Brazilian President Luiz Inacio Lula da Silva said the central bank has room to make further cuts in its overnight lending rate.
“We have the lowest level of interest rates in our history,” Lula said at a conference yesterday in Brasilia. “It’s desirable and possible to cut further.”
The central bank made the smallest rate cut in five meetings last month on signs that Latin America’s biggest economy has begun pulling out of a recession. Minutes of the meeting showed policy makers said at the time that the 8.75 percent lending rate, slashed from 13.75 percent in December, would spur economic growth without sparking inflation.
Lula also has tried to revive economic growth by injecting about $100 billion into money and currency markets and by cutting taxes on cars, household appliances and other goods to encourage consumer spending. After slipping into recession in the first quarter of the year, Brazil’s gross domestic product may be rebounding, powered by personal and government spending.

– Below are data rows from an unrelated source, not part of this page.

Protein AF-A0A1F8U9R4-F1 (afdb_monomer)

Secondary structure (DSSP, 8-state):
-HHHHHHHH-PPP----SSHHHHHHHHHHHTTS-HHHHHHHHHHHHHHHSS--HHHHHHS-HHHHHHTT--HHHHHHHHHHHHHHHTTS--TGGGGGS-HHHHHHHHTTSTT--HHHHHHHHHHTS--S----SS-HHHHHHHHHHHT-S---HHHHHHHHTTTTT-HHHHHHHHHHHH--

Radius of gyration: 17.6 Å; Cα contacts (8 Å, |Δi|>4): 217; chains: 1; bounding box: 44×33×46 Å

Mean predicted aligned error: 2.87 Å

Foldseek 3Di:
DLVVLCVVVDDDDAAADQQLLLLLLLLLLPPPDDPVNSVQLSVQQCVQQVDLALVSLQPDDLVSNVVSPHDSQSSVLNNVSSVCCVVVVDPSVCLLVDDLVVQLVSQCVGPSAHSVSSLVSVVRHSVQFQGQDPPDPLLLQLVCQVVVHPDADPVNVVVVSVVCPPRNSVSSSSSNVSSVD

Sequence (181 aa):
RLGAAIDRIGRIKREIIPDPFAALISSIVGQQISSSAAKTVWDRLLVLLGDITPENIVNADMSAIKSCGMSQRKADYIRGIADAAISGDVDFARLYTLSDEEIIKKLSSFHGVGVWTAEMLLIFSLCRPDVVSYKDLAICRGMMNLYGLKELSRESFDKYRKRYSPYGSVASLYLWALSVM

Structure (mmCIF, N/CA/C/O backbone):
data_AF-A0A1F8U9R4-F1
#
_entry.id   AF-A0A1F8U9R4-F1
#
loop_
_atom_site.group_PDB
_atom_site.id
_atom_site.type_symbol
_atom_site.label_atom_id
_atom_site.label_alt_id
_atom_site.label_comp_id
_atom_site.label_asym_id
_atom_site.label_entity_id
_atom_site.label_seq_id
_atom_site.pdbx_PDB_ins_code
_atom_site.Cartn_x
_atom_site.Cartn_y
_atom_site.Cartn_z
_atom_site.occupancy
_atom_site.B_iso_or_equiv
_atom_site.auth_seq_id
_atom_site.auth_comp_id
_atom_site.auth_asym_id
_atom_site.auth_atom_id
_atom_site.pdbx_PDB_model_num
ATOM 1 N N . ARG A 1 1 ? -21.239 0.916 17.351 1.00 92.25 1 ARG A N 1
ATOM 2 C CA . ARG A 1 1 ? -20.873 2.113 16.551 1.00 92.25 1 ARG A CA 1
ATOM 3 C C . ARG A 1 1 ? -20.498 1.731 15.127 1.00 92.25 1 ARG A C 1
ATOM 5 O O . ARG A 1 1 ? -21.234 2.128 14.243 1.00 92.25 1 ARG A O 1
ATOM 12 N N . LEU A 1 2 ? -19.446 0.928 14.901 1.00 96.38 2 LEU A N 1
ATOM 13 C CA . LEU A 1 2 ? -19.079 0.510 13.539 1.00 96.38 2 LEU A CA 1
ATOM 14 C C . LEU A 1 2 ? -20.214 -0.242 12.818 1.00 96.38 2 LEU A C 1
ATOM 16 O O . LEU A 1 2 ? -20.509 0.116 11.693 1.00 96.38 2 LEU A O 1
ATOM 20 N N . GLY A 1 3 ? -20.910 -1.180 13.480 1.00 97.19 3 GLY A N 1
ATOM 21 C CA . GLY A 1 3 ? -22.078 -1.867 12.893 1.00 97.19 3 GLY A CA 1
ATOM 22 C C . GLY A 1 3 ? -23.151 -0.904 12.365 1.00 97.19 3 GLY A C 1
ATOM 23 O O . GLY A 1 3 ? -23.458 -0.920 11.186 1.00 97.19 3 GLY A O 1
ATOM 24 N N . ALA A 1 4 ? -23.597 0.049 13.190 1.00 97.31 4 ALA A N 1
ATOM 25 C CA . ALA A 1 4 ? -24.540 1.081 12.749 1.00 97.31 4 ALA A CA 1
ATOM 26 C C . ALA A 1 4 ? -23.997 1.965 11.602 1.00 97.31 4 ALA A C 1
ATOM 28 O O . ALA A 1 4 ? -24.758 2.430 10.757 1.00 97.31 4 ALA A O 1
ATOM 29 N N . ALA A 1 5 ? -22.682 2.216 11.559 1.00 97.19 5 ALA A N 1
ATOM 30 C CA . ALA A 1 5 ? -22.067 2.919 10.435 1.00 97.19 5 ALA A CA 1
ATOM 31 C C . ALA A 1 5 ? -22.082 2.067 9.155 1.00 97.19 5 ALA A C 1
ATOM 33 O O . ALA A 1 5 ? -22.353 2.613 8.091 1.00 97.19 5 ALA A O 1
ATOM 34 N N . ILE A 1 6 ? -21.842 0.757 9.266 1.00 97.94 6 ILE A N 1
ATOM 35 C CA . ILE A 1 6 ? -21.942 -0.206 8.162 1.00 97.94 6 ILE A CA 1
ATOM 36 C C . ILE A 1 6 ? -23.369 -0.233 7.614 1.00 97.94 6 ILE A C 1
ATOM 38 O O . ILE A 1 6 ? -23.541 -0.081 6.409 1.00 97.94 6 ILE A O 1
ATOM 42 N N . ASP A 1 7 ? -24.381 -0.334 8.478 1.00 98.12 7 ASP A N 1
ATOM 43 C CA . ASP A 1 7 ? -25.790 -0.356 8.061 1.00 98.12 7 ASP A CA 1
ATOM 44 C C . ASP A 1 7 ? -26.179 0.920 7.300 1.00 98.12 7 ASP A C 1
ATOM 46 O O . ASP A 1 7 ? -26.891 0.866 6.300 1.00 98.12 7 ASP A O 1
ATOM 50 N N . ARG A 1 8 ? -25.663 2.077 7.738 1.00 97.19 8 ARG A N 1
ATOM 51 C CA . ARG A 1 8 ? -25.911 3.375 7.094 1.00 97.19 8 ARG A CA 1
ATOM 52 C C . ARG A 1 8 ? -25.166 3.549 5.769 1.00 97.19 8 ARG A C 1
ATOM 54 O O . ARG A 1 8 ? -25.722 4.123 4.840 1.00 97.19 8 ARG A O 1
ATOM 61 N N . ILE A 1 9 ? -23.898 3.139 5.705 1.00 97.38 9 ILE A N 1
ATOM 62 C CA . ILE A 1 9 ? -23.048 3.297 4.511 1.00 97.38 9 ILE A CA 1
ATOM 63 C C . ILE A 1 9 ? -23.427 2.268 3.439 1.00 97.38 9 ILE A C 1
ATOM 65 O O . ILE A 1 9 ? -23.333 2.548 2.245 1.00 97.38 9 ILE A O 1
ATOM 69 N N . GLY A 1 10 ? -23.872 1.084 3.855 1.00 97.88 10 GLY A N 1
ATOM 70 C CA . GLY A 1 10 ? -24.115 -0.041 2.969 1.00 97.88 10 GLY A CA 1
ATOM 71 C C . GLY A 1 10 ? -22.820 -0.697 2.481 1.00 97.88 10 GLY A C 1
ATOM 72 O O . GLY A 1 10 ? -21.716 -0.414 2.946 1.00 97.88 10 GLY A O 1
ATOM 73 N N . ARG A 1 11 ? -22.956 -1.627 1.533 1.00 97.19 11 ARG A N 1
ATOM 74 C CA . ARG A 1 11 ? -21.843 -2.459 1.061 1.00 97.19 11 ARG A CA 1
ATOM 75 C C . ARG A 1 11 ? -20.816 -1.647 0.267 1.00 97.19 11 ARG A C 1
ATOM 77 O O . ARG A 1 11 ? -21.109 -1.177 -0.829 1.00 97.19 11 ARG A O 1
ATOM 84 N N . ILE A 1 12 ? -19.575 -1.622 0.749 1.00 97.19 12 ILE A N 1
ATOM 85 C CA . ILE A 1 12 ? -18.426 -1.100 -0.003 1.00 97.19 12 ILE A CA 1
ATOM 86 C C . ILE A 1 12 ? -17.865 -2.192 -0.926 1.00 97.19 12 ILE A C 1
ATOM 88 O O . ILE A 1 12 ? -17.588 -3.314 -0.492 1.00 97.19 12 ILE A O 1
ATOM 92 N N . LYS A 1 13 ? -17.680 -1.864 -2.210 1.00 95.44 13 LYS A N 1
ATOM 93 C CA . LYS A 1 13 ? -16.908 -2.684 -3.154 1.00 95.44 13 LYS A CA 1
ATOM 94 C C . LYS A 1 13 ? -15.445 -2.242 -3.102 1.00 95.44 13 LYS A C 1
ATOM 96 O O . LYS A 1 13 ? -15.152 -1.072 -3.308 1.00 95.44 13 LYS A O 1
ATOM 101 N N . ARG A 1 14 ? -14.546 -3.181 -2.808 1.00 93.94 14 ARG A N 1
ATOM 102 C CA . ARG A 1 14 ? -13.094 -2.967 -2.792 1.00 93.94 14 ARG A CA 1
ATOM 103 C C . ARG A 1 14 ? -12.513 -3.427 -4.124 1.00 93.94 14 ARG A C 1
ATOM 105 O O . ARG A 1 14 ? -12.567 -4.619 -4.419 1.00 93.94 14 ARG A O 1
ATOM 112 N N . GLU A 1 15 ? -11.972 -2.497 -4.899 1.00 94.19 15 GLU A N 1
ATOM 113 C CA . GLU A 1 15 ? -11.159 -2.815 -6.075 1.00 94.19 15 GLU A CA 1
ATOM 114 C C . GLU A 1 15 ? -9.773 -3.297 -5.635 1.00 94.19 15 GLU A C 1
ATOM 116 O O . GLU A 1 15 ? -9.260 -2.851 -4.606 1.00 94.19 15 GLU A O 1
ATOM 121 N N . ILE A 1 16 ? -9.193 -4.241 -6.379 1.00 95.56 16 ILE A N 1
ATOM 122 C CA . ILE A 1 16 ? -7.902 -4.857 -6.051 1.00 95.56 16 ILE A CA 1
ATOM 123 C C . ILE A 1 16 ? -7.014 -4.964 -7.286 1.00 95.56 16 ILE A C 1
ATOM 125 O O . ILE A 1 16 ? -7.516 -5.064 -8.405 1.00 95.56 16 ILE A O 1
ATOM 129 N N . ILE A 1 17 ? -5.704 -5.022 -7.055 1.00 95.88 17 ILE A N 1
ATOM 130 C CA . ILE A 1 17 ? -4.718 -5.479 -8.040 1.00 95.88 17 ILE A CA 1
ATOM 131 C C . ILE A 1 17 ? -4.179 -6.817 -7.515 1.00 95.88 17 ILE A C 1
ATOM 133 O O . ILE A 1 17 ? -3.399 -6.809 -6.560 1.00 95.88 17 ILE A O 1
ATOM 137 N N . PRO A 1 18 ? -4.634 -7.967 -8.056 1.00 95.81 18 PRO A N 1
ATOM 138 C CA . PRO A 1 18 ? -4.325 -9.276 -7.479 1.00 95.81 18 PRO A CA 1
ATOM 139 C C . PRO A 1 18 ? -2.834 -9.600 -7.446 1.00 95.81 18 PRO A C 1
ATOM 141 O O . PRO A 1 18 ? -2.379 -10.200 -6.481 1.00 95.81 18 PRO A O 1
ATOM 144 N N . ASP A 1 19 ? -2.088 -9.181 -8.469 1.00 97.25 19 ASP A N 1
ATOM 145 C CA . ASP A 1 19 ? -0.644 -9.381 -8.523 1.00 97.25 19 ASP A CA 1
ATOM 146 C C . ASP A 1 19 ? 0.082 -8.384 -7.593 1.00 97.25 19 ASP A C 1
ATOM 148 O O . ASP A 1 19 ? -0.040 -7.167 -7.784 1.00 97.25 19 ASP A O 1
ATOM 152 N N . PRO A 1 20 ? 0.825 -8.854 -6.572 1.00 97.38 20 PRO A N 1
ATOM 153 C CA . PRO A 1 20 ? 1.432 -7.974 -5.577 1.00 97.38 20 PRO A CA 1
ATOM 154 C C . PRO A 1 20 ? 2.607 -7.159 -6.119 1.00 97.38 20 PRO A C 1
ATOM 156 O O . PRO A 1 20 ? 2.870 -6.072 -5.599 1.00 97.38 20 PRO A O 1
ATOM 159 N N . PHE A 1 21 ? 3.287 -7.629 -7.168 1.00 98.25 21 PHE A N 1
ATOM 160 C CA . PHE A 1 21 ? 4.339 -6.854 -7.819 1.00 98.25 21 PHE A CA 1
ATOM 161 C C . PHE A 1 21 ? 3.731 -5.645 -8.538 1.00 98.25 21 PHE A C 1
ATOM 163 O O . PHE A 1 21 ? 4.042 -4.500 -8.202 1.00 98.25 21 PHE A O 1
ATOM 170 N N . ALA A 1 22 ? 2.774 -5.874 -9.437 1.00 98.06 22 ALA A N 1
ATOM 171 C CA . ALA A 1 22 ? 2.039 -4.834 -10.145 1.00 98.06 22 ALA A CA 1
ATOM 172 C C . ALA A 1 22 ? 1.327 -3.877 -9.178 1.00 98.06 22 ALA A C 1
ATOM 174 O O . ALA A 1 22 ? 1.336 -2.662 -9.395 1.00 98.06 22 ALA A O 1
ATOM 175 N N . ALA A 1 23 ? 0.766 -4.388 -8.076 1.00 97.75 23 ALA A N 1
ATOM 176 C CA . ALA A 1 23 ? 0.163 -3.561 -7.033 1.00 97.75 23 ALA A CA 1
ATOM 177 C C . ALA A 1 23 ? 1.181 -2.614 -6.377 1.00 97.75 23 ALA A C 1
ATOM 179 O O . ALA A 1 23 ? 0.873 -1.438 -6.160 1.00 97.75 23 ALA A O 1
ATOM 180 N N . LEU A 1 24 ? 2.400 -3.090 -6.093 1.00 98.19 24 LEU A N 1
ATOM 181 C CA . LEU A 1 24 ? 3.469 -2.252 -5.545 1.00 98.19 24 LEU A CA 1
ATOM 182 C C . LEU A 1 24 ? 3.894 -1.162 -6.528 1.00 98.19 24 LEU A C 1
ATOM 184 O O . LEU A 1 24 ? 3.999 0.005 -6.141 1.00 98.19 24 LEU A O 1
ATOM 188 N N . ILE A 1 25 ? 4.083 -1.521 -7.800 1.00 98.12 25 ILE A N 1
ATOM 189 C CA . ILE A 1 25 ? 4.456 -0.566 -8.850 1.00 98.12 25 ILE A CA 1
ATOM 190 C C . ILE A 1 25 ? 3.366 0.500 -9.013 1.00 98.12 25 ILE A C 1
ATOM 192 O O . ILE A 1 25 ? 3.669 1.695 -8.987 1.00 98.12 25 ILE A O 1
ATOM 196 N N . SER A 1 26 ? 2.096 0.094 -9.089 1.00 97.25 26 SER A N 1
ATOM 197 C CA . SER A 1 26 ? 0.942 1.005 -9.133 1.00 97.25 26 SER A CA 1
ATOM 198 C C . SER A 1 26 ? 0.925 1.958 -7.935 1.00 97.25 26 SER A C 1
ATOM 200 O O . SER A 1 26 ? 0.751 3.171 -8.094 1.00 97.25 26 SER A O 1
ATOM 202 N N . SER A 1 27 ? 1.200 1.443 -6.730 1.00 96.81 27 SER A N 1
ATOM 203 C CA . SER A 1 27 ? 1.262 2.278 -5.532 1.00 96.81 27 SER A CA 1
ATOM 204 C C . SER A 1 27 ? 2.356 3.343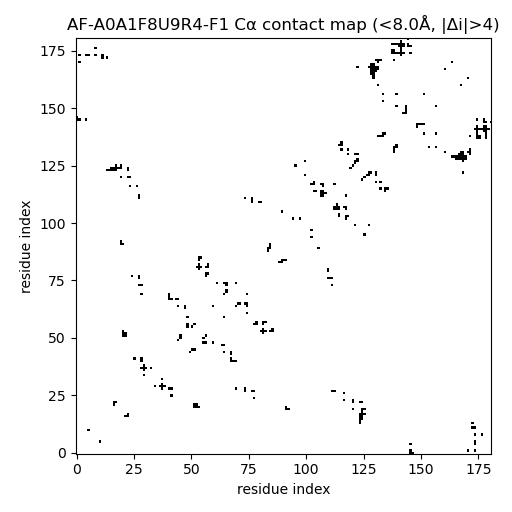 -5.626 1.00 96.81 27 SER A C 1
ATOM 206 O O . SER A 1 27 ? 2.087 4.499 -5.299 1.00 96.81 27 SER A O 1
ATOM 208 N N . ILE A 1 28 ? 3.552 3.003 -6.121 1.00 97.38 28 ILE A N 1
ATOM 209 C CA . ILE A 1 28 ? 4.657 3.958 -6.324 1.00 97.38 28 ILE A CA 1
ATOM 210 C C . ILE A 1 28 ? 4.296 5.003 -7.385 1.00 97.38 28 ILE A C 1
ATOM 212 O O . ILE A 1 28 ? 4.517 6.204 -7.178 1.00 97.38 28 ILE A O 1
ATOM 216 N N . VAL A 1 29 ? 3.689 4.573 -8.495 1.00 96.88 29 VAL A N 1
ATOM 217 C CA . VAL A 1 29 ? 3.198 5.466 -9.555 1.00 96.88 29 VAL A CA 1
ATOM 218 C C . VAL A 1 29 ? 2.245 6.511 -8.974 1.00 96.88 29 VAL A C 1
ATOM 220 O O . VAL A 1 29 ? 2.438 7.703 -9.223 1.00 96.88 29 VAL A O 1
ATOM 223 N N . GLY A 1 30 ? 1.302 6.104 -8.122 1.00 95.12 30 GLY A N 1
ATOM 224 C CA . GLY A 1 30 ? 0.289 6.984 -7.531 1.00 95.12 30 GLY A CA 1
ATOM 225 C C . GLY A 1 30 ? 0.763 7.944 -6.433 1.00 95.12 30 GLY A C 1
ATOM 226 O O . GLY A 1 30 ? 0.010 8.835 -6.046 1.00 95.12 30 GLY A O 1
ATOM 227 N N . GLN A 1 31 ? 1.995 7.829 -5.924 1.00 94.44 31 GLN A N 1
ATOM 228 C CA . GLN A 1 31 ? 2.439 8.664 -4.796 1.00 94.44 31 GLN A CA 1
ATOM 229 C C . GLN A 1 31 ? 2.455 10.164 -5.143 1.00 94.44 31 GLN A C 1
ATOM 231 O O . GLN A 1 31 ? 3.032 10.563 -6.154 1.00 94.44 31 GLN A O 1
ATOM 236 N N . GLN A 1 32 ? 1.918 11.010 -4.258 1.00 92.06 32 GLN A N 1
ATOM 237 C CA . GLN A 1 32 ? 1.988 12.482 -4.350 1.00 92.06 32 GLN A CA 1
ATOM 238 C C . GLN A 1 32 ? 1.370 13.092 -5.627 1.00 92.06 32 GLN A C 1
ATOM 240 O O . GLN A 1 32 ? 1.740 14.195 -6.022 1.00 92.06 32 GLN A O 1
ATOM 245 N N . ILE A 1 33 ? 0.435 12.395 -6.277 1.00 93.81 33 ILE A N 1
ATOM 246 C CA . ILE A 1 33 ? -0.313 12.892 -7.441 1.00 93.81 33 ILE A CA 1
ATOM 247 C C . ILE A 1 33 ? -1.805 12.572 -7.289 1.00 93.81 33 ILE A C 1
ATOM 249 O O . ILE A 1 33 ? -2.191 11.770 -6.440 1.00 93.81 33 ILE A O 1
ATOM 253 N N . SER A 1 34 ? -2.660 13.206 -8.095 1.00 94.44 34 SER A N 1
ATOM 254 C CA . SER A 1 34 ? -4.093 12.891 -8.104 1.00 94.44 34 SER A CA 1
ATOM 255 C C . SER A 1 34 ? -4.355 11.491 -8.667 1.00 94.44 34 SER A C 1
ATOM 257 O O . SER A 1 34 ? -3.581 10.981 -9.478 1.00 94.44 34 SER A O 1
ATOM 259 N N . SER A 1 35 ? -5.502 10.897 -8.325 1.00 90.94 35 SER A N 1
ATOM 260 C CA . SER A 1 35 ? -5.917 9.601 -8.883 1.00 90.94 35 SER A CA 1
ATOM 261 C C . SER A 1 35 ? -6.044 9.629 -10.412 1.00 90.94 35 SER A C 1
ATOM 263 O O . SER A 1 35 ? -5.704 8.654 -11.075 1.00 90.94 35 SER A O 1
ATOM 265 N N . SER A 1 36 ? -6.473 10.756 -10.996 1.00 94.56 36 SER A N 1
ATOM 266 C CA . SER A 1 36 ? -6.550 10.930 -12.455 1.00 94.56 36 SER A CA 1
ATOM 267 C C . SER A 1 36 ? -5.170 10.969 -13.119 1.00 94.56 36 SER A C 1
ATOM 269 O O . SER A 1 36 ? -4.965 10.355 -14.170 1.00 94.56 36 SER A O 1
ATOM 271 N N . ALA A 1 37 ? -4.201 11.642 -12.491 1.00 96.50 37 ALA A N 1
ATOM 272 C CA . ALA A 1 37 ? -2.820 11.654 -12.954 1.00 96.50 37 ALA A CA 1
ATOM 273 C C . ALA A 1 37 ? -2.185 10.264 -12.815 1.00 96.50 37 ALA A C 1
ATOM 275 O O . ALA A 1 37 ? -1.575 9.780 -13.765 1.00 96.50 37 ALA A O 1
ATOM 276 N N . ALA A 1 38 ? -2.393 9.589 -11.679 1.00 96.94 38 ALA A N 1
ATOM 277 C CA . ALA A 1 38 ? -1.913 8.228 -11.447 1.00 96.94 38 ALA A CA 1
ATOM 278 C C . ALA A 1 38 ? -2.439 7.254 -12.502 1.00 96.94 38 ALA A C 1
ATOM 280 O O . ALA A 1 38 ? -1.651 6.521 -13.094 1.00 96.94 38 ALA A O 1
ATOM 281 N N . LYS A 1 39 ? -3.742 7.316 -12.807 1.00 96.75 39 LYS A N 1
ATOM 282 C CA . LYS A 1 39 ? -4.350 6.519 -13.873 1.00 96.75 39 LYS A CA 1
ATOM 283 C C . LYS A 1 39 ? -3.701 6.783 -15.232 1.00 96.75 39 LYS A C 1
ATOM 285 O O . LYS A 1 39 ? -3.354 5.841 -15.929 1.00 96.75 39 LYS A O 1
ATOM 290 N N . THR A 1 40 ? -3.480 8.049 -15.582 1.00 98.12 40 THR A N 1
ATOM 291 C CA . THR A 1 40 ? -2.843 8.412 -16.860 1.00 98.12 40 THR A CA 1
ATOM 292 C C . THR A 1 40 ? -1.426 7.842 -16.975 1.00 98.12 40 THR A C 1
ATOM 294 O O . THR A 1 40 ? -1.051 7.323 -18.024 1.00 98.12 40 THR A O 1
ATOM 297 N N . VAL A 1 41 ? -0.629 7.930 -15.905 1.00 98.06 41 VAL A N 1
ATOM 298 C CA . VAL A 1 41 ? 0.738 7.381 -15.880 1.00 98.06 41 VAL A CA 1
ATOM 299 C C . VAL A 1 41 ? 0.715 5.853 -15.937 1.00 98.06 41 VAL A C 1
ATOM 301 O O . VAL A 1 41 ? 1.510 5.263 -16.663 1.00 98.06 41 VAL A O 1
ATOM 304 N N . TRP A 1 42 ? -0.209 5.220 -15.213 1.00 97.75 42 TRP A N 1
ATOM 305 C CA . TRP A 1 42 ? -0.394 3.770 -15.217 1.00 97.75 42 TRP A CA 1
ATOM 306 C C . TRP A 1 42 ? -0.779 3.236 -16.600 1.00 97.75 42 TRP A C 1
ATOM 308 O O . TRP A 1 42 ? -0.138 2.316 -17.097 1.00 97.75 42 TRP A O 1
ATOM 318 N N . ASP A 1 43 ? -1.755 3.862 -17.263 1.00 97.94 43 ASP A N 1
ATOM 319 C CA . ASP A 1 43 ? -2.208 3.456 -18.598 1.00 97.94 43 ASP A CA 1
ATOM 320 C C . ASP A 1 43 ? -1.063 3.567 -19.630 1.00 97.94 43 ASP A C 1
ATOM 322 O O . ASP A 1 43 ? -0.889 2.684 -20.466 1.00 97.94 43 ASP A O 1
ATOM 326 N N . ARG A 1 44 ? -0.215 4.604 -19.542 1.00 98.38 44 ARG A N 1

Annual inflation slowed to 4.5 percent last month, the lowest rate since December 2007 and in line with policy makers’ annual target. Monthly inflation, as measured by the IPCA index, slowed for the third straight month in July.
Brazil’s “sluggish” economic recovery will allow the central bank to cut the benchmark interest rate in the first half of next year, BNP Paribas’s senior analyst Diego Donadio said in an Aug. 7 report.
Unchanged Rate
Brazil’s central bank monetary policy committee meets next on Sept. 1-2. Policy makers will keep the key interest rate unchanged for the rest of this year and raise it to 9.25 percent in 2010, according to a central bank survey of economists published Aug. 10.
Former Brazil central bank President Gustavo Franco said in an interview last week that slower inflation has given the central bank room to reduce borrowing costs. Government rules, including guaranteed minimum returns on savings accounts, discourage policy makers from cutting rates, he said.
“There are still elements of financial repression that need to be destroyed,” Franco said. “That’s what is preventing the central bank from being more aggressive.”
A large rate gap with developed countries is luring investors to Brazil’s fixed-income assets and putting pressure on the real, which has gained 26 percent this year, the most of any Latin American currency, Franco said.
The real gained for a second straight day, rising 0.9 percent to 1.8223 per U.S. dollar at 8:02 a.m. New York time, from 1.8388 yesterday.